TRY IT
In the entries below, find the line containing "ATOM 49 C CA". Write out that line and all lines after it, exactly, and nothing else.

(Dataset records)
..........

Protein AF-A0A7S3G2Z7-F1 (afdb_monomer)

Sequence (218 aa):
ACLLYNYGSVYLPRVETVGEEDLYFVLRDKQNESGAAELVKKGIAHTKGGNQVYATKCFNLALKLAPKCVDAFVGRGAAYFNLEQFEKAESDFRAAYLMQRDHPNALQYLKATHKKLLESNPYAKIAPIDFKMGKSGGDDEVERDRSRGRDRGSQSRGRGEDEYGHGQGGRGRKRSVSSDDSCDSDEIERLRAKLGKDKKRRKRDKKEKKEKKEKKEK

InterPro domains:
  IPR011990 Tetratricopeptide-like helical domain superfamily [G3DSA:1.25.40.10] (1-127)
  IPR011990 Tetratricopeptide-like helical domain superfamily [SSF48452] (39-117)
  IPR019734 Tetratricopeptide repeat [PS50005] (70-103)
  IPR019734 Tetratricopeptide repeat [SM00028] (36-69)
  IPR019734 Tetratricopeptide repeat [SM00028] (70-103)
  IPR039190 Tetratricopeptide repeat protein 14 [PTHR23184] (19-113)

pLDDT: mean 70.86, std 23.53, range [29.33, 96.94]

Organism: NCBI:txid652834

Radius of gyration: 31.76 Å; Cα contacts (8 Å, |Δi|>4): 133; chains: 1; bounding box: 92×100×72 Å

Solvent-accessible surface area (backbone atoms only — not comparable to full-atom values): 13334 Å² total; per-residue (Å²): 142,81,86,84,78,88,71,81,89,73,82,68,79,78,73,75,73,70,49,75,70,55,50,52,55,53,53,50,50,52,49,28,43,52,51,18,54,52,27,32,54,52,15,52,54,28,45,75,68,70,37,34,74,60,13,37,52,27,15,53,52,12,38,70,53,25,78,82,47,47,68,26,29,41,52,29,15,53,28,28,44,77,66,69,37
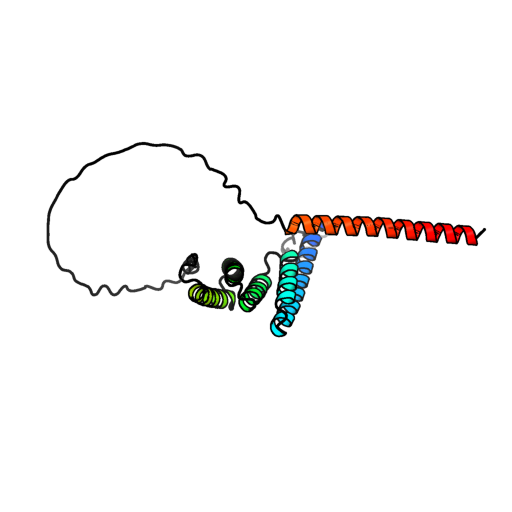,35,71,62,14,38,56,26,14,47,52,22,29,72,76,39,76,82,42,83,60,26,60,56,51,31,55,53,33,52,53,53,39,41,72,77,33,79,80,62,87,71,76,82,78,74,79,73,90,74,74,85,82,77,94,70,85,76,80,73,84,75,90,69,76,94,78,88,85,82,90,83,89,79,90,82,87,85,85,87,79,88,82,80,90,81,79,86,74,79,75,76,76,82,71,88,57,70,72,60,56,57,54,53,51,53,52,52,54,51,57,53,51,52,54,53,49,55,52,49,56,52,49,55,53,48,54,57,49,61,64,71,78,107

Secondary structure (DSSP, 8-state):
-------------------HHHHHHHHHHHHHHHHHHHHHHHHHHHHHTT-HHHHHHHHHHHHHH-TT-HHHHHHHHHHHHHTT-HHHHHHHHHHHHHH-TT-TTHHHHHHHHHHHHHHH-TT--PPP--TTTT-SS----------S---------------------------------HHHHHHHHHHHHHHHHHHHHHHHHHHHHHHHHHTT--

Structure (mmCIF, N/CA/C/O backbone):
data_AF-A0A7S3G2Z7-F1
#
_entry.id   AF-A0A7S3G2Z7-F1
#
loop_
_atom_site.group_PDB
_atom_site.id
_atom_site.type_symbol
_atom_site.label_atom_id
_atom_site.label_alt_id
_atom_site.label_comp_id
_atom_site.label_asym_id
_atom_site.label_entity_id
_atom_site.label_seq_id
_atom_site.pdbx_PDB_ins_code
_atom_site.Cartn_x
_atom_site.Cartn_y
_atom_site.Cartn_z
_atom_site.occupancy
_atom_site.B_iso_or_equiv
_atom_site.auth_seq_id
_atom_site.auth_comp_id
_atom_site.auth_asym_id
_atom_site.auth_atom_id
_atom_site.pdbx_PDB_model_num
ATOM 1 N N . ALA A 1 1 ? 43.453 -10.721 -58.797 1.00 42.72 1 ALA A N 1
ATOM 2 C CA . ALA A 1 1 ? 43.727 -11.532 -57.597 1.00 42.72 1 ALA A CA 1
ATOM 3 C C . ALA A 1 1 ? 43.180 -10.792 -56.380 1.00 42.72 1 ALA A C 1
ATOM 5 O O . ALA A 1 1 ? 43.824 -9.865 -55.914 1.00 42.72 1 ALA A O 1
ATOM 6 N N . CYS A 1 2 ? 41.978 -11.144 -55.920 1.00 34.09 2 CYS A N 1
ATOM 7 C CA . CYS A 1 2 ? 41.440 -10.680 -54.639 1.00 34.09 2 CYS A CA 1
ATOM 8 C C . CYS A 1 2 ? 41.201 -11.921 -53.785 1.00 34.09 2 CYS A C 1
ATOM 10 O O . CYS A 1 2 ? 40.435 -12.803 -54.169 1.00 34.09 2 CYS A O 1
ATOM 12 N N . LEU A 1 3 ? 41.950 -12.012 -52.690 1.00 39.81 3 LEU A N 1
ATOM 13 C CA . LEU A 1 3 ? 41.969 -13.145 -51.776 1.00 39.81 3 LEU A CA 1
ATOM 14 C C . LEU A 1 3 ? 40.640 -13.235 -51.017 1.00 39.81 3 LEU A C 1
ATOM 16 O O . LEU A 1 3 ? 40.250 -12.309 -50.311 1.00 39.81 3 LEU A O 1
ATOM 20 N N . LEU A 1 4 ? 39.974 -14.379 -51.163 1.00 41.56 4 LEU A N 1
ATOM 21 C CA . LEU A 1 4 ? 38.869 -14.833 -50.326 1.00 41.56 4 LEU A CA 1
ATOM 22 C C . LEU A 1 4 ? 39.436 -15.260 -48.966 1.00 41.56 4 LEU A C 1
ATOM 24 O O . LEU A 1 4 ? 40.076 -16.307 -48.877 1.00 41.56 4 LEU A O 1
ATOM 28 N N . TYR A 1 5 ? 39.191 -14.484 -47.910 1.00 40.53 5 TYR A N 1
ATOM 29 C CA . TYR A 1 5 ? 39.382 -14.963 -46.541 1.00 40.53 5 TYR A CA 1
ATOM 30 C C . TYR A 1 5 ? 38.050 -15.460 -45.977 1.00 40.53 5 TYR A C 1
ATOM 32 O O . TYR A 1 5 ? 37.188 -14.689 -45.562 1.00 40.53 5 TYR A O 1
ATOM 40 N N . ASN A 1 6 ? 37.917 -16.787 -45.988 1.00 45.19 6 ASN A N 1
ATOM 41 C CA . ASN A 1 6 ? 36.975 -17.555 -45.186 1.00 45.19 6 ASN A CA 1
ATOM 42 C C . ASN A 1 6 ? 37.257 -17.304 -43.697 1.00 45.19 6 ASN A C 1
ATOM 44 O O . ASN A 1 6 ? 38.196 -17.874 -43.147 1.00 45.19 6 ASN A O 1
ATOM 48 N N . TYR A 1 7 ? 36.422 -16.509 -43.034 1.00 43.12 7 TYR A N 1
ATOM 49 C CA . TYR A 1 7 ? 36.212 -16.643 -41.595 1.00 43.12 7 TYR A CA 1
ATOM 50 C C . TYR A 1 7 ? 34.760 -17.043 -41.368 1.00 43.12 7 TYR A C 1
ATOM 52 O O . TYR A 1 7 ? 33.838 -16.422 -41.894 1.00 43.12 7 TYR A O 1
ATOM 60 N N . GLY A 1 8 ? 34.599 -18.164 -40.667 1.00 41.03 8 GLY A N 1
ATOM 61 C CA . GLY A 1 8 ? 33.356 -18.901 -40.521 1.00 41.03 8 GLY A CA 1
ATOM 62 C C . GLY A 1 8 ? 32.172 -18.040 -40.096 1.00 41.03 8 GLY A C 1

..........

WRITTEN SOLUTION
ATOM 49 C CA . TYR A 1 7 ? 36.212 -16.643 -41.595 1.00 43.12 7 TYR A CA 1
ATOM 50 C C . TYR A 1 7 ? 34.760 -17.043 -41.368 1.00 43.12 7 TYR A C 1
ATOM 52 O O . TYR A 1 7 ? 33.838 -16.422 -41.894 1.00 43.12 7 TYR A O 1
ATOM 60 N N . GLY A 1 8 ? 34.599 -18.164 -40.667 1.00 41.03 8 GLY A N 1
ATOM 61 C CA . GLY A 1 8 ? 33.356 -18.901 -40.521 1.00 41.03 8 GLY A CA 1
ATOM 62 C C . GLY A 1 8 ? 32.172 -18.040 -40.096 1.00 41.03 8 GLY A C 1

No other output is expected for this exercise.